(Records drawn from a dataset)
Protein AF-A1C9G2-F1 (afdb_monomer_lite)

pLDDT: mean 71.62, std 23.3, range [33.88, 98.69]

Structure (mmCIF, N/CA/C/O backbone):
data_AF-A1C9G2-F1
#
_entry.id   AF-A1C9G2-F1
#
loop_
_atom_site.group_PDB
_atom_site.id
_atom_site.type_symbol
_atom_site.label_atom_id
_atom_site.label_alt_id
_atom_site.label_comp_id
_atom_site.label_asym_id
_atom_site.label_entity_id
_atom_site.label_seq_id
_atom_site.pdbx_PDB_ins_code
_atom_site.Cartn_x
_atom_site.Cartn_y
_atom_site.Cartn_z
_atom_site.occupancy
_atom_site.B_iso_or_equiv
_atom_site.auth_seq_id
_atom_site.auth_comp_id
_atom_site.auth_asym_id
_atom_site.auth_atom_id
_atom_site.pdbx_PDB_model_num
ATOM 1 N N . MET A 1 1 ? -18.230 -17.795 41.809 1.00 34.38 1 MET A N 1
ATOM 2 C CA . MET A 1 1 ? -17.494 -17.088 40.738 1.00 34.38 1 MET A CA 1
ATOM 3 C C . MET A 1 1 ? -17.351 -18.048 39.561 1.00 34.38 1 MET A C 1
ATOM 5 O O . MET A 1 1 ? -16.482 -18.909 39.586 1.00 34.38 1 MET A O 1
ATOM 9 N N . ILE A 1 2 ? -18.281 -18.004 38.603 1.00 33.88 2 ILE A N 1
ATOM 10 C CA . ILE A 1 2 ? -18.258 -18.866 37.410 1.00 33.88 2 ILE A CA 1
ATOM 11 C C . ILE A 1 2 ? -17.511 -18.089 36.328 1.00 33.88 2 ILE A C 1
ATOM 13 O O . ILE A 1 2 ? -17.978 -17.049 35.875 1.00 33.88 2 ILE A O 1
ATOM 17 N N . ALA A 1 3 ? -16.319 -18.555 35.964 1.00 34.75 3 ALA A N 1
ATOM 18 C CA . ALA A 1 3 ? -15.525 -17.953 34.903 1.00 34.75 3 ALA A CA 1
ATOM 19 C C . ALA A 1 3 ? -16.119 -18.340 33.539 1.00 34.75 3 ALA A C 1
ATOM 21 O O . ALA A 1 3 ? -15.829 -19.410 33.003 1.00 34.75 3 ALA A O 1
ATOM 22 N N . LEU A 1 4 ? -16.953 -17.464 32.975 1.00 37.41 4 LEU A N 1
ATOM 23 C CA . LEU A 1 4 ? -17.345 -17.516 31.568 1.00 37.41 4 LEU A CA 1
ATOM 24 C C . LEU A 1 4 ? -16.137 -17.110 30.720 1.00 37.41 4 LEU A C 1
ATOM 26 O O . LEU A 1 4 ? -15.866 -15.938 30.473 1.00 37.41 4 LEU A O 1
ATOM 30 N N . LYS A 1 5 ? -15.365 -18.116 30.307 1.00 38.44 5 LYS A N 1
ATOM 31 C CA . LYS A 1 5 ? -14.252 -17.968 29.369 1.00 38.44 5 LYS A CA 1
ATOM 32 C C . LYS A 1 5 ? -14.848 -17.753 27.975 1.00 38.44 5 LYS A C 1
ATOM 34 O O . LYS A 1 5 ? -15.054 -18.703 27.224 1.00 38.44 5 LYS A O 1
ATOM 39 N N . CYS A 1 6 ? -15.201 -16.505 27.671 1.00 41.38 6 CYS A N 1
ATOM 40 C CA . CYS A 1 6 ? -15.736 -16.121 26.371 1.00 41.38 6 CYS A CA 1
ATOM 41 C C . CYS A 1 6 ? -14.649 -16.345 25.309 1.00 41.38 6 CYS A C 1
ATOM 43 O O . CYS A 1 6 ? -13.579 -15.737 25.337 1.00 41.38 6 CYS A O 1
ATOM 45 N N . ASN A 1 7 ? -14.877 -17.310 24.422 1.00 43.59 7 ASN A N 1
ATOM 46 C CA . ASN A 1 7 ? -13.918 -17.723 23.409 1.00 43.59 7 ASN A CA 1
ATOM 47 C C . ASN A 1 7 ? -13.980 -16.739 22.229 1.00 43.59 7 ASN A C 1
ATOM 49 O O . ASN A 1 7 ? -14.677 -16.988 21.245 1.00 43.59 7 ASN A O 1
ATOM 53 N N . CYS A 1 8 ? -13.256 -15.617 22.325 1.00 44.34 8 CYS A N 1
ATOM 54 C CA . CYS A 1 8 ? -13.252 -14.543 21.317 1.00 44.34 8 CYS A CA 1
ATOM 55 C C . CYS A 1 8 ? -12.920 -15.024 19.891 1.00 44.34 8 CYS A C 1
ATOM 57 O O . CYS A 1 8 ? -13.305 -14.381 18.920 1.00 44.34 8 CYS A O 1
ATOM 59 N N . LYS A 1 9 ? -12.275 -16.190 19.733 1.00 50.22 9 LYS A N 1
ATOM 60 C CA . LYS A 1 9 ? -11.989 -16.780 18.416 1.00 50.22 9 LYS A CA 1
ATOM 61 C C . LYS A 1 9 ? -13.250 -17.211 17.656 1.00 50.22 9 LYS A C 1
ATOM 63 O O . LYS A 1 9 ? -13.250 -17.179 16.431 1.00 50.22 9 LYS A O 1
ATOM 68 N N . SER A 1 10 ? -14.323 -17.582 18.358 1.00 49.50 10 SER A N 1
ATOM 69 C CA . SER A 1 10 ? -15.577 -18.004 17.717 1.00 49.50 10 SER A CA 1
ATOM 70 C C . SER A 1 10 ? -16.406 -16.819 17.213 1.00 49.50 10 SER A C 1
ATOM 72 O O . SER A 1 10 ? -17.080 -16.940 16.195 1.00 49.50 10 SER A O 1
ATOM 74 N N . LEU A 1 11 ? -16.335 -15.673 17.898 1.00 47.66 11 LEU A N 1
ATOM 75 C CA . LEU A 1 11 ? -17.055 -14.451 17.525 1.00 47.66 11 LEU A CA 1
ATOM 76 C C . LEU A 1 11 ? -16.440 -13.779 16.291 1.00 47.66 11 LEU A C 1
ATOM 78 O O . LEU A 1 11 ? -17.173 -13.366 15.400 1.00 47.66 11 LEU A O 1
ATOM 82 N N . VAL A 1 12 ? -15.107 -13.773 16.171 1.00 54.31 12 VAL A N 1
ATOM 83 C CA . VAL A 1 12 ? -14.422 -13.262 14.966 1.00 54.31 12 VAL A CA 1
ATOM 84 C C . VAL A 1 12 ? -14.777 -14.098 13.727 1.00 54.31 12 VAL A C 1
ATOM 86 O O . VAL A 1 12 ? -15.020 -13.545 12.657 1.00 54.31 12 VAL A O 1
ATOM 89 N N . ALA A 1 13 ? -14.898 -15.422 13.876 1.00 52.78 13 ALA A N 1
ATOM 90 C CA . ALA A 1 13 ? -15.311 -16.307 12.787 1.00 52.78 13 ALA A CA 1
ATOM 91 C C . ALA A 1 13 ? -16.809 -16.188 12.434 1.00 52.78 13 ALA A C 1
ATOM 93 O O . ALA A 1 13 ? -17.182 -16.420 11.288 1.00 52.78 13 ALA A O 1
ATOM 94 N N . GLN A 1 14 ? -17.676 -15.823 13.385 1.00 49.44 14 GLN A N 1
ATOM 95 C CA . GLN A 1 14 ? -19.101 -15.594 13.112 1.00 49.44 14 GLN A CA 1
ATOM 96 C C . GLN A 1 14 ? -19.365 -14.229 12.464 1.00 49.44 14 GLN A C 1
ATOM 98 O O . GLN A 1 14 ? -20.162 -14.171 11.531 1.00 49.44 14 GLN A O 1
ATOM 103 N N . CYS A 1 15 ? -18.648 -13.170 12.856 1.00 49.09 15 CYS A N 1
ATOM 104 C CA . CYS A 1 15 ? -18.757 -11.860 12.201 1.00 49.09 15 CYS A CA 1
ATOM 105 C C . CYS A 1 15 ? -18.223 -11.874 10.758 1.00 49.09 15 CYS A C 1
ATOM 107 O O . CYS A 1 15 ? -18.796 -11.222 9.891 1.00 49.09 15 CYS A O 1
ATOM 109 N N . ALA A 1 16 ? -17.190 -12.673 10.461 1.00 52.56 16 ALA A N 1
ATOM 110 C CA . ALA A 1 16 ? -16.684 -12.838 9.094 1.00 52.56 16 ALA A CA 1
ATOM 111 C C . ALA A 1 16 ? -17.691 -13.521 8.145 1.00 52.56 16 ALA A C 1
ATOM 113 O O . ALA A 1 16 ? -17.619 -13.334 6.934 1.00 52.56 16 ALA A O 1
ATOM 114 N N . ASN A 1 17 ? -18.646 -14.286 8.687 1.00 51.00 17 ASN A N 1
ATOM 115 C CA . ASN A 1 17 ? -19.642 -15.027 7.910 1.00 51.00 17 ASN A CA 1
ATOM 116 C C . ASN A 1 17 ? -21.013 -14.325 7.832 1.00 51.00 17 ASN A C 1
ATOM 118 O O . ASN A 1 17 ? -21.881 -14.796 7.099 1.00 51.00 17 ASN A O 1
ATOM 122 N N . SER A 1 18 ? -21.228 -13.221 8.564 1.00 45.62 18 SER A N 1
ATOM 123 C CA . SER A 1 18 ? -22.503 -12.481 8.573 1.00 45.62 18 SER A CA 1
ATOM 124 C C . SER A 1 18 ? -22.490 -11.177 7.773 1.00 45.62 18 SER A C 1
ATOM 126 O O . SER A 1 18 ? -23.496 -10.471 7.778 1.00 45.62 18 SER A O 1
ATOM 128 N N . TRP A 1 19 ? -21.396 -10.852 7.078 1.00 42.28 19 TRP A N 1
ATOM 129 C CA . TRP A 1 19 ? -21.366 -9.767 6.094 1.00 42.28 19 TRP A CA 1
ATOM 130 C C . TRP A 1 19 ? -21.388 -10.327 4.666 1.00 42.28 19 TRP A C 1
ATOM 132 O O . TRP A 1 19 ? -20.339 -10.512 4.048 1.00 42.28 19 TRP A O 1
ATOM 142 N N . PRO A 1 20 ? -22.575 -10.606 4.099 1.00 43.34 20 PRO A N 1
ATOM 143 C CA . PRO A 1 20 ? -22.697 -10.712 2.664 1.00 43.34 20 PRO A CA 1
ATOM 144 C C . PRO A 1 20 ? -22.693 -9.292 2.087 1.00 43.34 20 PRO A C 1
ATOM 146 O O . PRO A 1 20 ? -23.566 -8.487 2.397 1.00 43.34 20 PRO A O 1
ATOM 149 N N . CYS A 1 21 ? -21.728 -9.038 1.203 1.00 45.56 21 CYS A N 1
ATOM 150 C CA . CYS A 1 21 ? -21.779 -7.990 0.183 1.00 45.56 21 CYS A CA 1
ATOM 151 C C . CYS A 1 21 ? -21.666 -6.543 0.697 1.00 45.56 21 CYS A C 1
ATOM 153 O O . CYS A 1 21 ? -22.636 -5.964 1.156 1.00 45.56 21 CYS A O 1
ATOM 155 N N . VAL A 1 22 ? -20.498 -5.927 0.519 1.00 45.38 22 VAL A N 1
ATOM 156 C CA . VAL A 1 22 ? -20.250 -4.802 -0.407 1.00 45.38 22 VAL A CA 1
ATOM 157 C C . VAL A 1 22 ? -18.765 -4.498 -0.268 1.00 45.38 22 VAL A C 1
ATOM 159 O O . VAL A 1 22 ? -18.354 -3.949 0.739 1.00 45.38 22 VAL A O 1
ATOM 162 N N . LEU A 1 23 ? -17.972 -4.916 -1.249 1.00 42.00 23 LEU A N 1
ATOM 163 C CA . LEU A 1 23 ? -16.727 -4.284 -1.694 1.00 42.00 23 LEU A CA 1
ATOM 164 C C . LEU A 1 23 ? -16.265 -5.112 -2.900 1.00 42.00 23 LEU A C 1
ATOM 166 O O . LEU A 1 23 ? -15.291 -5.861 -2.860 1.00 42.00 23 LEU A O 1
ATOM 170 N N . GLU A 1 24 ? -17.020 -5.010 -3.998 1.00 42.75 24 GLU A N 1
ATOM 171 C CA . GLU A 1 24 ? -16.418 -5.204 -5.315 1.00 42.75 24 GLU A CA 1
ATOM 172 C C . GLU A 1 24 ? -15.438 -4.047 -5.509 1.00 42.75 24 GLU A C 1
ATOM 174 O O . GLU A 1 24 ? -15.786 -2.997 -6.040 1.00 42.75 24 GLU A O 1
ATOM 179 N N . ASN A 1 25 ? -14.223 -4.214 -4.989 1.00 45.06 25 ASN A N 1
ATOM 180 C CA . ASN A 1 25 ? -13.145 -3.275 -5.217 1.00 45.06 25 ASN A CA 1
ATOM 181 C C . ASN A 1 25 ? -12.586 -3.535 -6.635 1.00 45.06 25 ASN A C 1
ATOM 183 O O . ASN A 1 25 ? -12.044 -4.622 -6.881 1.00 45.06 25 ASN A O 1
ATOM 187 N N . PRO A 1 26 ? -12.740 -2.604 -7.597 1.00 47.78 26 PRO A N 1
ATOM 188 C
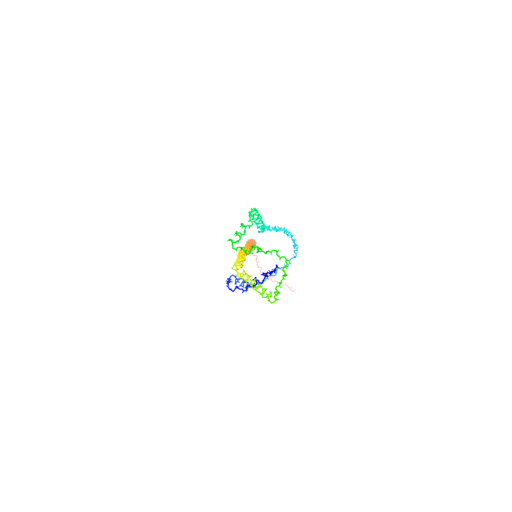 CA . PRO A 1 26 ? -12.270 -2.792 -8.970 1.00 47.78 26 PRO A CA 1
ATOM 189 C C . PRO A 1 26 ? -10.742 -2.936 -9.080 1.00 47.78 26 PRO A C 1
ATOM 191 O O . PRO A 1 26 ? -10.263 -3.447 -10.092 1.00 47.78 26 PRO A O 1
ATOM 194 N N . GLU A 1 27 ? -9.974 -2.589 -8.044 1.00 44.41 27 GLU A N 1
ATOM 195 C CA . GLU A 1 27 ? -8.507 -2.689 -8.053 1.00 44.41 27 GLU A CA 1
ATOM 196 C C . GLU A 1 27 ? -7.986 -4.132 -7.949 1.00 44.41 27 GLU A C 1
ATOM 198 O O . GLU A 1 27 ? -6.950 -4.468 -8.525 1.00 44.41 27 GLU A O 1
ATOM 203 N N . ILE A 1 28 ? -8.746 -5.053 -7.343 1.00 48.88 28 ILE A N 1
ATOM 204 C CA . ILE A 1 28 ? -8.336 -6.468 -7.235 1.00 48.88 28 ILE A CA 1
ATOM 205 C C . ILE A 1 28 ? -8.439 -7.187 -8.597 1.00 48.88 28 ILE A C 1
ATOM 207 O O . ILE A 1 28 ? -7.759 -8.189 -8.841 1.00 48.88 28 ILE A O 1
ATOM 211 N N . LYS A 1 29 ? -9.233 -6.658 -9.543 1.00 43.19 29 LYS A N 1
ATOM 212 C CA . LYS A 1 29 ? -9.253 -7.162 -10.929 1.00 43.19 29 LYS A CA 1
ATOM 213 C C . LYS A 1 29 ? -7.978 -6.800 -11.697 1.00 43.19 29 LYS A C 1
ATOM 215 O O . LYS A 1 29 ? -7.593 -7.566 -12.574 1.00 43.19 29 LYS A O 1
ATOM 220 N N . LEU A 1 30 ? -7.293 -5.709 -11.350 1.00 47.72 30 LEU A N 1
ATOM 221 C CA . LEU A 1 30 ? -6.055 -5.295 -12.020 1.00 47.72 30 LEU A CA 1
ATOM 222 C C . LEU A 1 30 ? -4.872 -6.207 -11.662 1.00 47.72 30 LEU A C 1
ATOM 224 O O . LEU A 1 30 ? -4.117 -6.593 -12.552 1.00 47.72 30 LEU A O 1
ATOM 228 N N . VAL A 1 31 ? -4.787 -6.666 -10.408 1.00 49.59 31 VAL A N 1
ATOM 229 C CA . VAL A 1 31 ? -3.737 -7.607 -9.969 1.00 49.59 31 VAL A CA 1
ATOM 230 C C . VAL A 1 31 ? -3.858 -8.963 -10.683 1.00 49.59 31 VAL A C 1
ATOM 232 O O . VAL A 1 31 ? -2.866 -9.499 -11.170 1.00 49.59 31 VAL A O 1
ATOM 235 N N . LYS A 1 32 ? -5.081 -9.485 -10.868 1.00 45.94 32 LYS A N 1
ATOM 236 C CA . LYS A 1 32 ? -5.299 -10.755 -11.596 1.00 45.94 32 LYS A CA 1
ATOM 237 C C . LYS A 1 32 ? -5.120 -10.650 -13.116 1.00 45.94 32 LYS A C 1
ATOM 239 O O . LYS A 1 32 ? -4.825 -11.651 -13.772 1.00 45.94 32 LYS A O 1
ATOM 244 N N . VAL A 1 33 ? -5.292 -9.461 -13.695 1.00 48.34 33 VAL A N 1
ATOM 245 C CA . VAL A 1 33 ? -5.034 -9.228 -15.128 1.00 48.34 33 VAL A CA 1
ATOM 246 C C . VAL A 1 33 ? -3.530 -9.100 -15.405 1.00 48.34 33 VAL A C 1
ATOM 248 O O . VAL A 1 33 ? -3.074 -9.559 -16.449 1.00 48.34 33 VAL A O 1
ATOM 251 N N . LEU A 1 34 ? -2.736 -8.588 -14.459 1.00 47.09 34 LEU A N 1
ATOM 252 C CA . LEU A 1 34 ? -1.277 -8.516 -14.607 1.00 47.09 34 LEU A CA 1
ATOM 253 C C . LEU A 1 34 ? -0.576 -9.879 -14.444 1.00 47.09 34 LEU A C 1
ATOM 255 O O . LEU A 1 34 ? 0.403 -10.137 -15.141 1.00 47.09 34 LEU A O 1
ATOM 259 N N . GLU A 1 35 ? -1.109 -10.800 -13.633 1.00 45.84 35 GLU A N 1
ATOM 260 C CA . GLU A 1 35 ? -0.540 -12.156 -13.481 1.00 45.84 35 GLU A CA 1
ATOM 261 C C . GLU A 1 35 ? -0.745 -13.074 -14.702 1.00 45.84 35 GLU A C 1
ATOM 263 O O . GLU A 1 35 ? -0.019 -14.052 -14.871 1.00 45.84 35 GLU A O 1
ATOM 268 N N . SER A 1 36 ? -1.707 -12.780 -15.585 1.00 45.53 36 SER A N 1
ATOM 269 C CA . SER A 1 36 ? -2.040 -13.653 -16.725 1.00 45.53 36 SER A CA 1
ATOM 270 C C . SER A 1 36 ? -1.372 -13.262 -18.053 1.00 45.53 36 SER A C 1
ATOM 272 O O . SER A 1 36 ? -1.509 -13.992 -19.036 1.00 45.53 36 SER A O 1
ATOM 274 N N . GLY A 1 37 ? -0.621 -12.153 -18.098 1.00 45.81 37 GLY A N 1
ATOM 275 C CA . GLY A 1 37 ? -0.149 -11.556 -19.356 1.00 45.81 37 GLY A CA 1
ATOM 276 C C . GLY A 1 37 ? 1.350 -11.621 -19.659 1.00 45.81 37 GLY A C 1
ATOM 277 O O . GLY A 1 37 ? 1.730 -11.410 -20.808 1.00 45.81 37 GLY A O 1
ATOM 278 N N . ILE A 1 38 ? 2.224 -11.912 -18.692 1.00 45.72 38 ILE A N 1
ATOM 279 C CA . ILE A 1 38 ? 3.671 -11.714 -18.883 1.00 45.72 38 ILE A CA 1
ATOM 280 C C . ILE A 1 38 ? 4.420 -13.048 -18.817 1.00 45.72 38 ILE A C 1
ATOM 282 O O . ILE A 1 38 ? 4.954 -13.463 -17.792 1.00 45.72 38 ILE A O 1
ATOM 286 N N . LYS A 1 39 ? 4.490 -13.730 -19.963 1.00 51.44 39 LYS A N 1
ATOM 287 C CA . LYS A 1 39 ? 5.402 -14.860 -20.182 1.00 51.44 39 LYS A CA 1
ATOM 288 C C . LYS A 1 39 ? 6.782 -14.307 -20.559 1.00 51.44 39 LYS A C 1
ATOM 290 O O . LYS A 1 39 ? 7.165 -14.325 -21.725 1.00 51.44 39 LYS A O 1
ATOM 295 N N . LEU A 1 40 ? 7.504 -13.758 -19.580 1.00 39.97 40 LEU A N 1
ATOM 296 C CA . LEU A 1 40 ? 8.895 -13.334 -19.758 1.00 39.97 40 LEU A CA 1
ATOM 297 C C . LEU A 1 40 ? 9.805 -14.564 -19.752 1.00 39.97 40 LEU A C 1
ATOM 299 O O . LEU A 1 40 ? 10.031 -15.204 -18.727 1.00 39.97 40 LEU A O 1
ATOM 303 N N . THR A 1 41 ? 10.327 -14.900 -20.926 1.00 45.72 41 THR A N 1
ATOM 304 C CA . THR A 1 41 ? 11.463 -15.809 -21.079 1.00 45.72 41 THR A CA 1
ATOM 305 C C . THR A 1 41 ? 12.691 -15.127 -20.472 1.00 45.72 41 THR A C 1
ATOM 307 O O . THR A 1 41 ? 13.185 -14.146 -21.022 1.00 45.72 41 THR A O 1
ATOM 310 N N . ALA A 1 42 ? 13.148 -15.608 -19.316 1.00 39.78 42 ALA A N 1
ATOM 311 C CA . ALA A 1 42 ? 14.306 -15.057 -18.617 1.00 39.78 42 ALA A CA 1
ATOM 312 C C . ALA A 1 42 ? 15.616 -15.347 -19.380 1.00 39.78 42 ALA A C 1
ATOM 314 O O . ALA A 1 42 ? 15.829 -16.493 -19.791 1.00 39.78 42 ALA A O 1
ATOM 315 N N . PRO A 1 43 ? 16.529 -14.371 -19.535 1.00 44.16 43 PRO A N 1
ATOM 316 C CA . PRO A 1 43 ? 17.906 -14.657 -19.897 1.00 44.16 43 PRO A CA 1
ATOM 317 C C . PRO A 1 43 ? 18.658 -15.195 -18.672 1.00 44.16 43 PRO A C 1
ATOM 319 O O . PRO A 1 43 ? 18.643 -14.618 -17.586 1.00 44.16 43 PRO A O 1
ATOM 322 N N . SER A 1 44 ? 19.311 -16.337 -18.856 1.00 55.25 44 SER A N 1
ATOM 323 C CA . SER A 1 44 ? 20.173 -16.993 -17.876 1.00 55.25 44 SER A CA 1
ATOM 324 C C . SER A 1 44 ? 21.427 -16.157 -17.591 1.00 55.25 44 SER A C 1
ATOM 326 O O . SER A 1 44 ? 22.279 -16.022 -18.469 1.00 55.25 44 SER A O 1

> [ASSIGNMENT]: Using the data above, extract exactly the lines from the one that holds "ATOM 9 N N ." to the one that holds "ATOM 30 N N", both ends included, and no others.

> [RESPONSE TO THIS EXERCISE]:
ATOM 9 N N . ILE A 1 2 ? -18.281 -18.004 38.603 1.00 33.88 2 ILE A N 1
ATOM 10 C CA . ILE A 1 2 ? -18.258 -18.866 37.410 1.00 33.88 2 ILE A CA 1
ATOM 11 C C . ILE A 1 2 ? -17.511 -18.089 36.328 1.00 33.88 2 ILE A C 1
ATOM 13 O O . ILE A 1 2 ? -17.978 -17.049 35.875 1.00 33.88 2 ILE A O 1
ATOM 17 N N . ALA A 1 3 ? -16.319 -18.555 35.964 1.00 34.75 3 ALA A N 1
ATOM 18 C CA . ALA A 1 3 ? -15.525 -17.953 34.903 1.00 34.75 3 ALA A CA 1
ATOM 19 C C . ALA A 1 3 ? -16.119 -18.340 33.539 1.00 34.75 3 ALA A C 1
ATOM 21 O O . ALA A 1 3 ? -15.829 -19.410 33.003 1.00 34.75 3 ALA A O 1
ATOM 22 N N . LEU A 1 4 ? -16.953 -17.464 32.975 1.00 37.41 4 LEU A N 1
ATOM 23 C CA . LEU A 1 4 ? -17.345 -17.516 31.568 1.00 37.41 4 LEU A CA 1
ATOM 24 C C . LEU A 1 4 ? -16.137 -17.110 30.720 1.00 37.41 4 LEU A C 1
ATOM 26 O O . LEU A 1 4 ? -15.866 -15.938 30.473 1.00 37.41 4 LEU A O 1
ATOM 30 N N . LYS A 1 5 ? -15.365 -18.116 30.307 1.00 38.44 5 LYS A N 1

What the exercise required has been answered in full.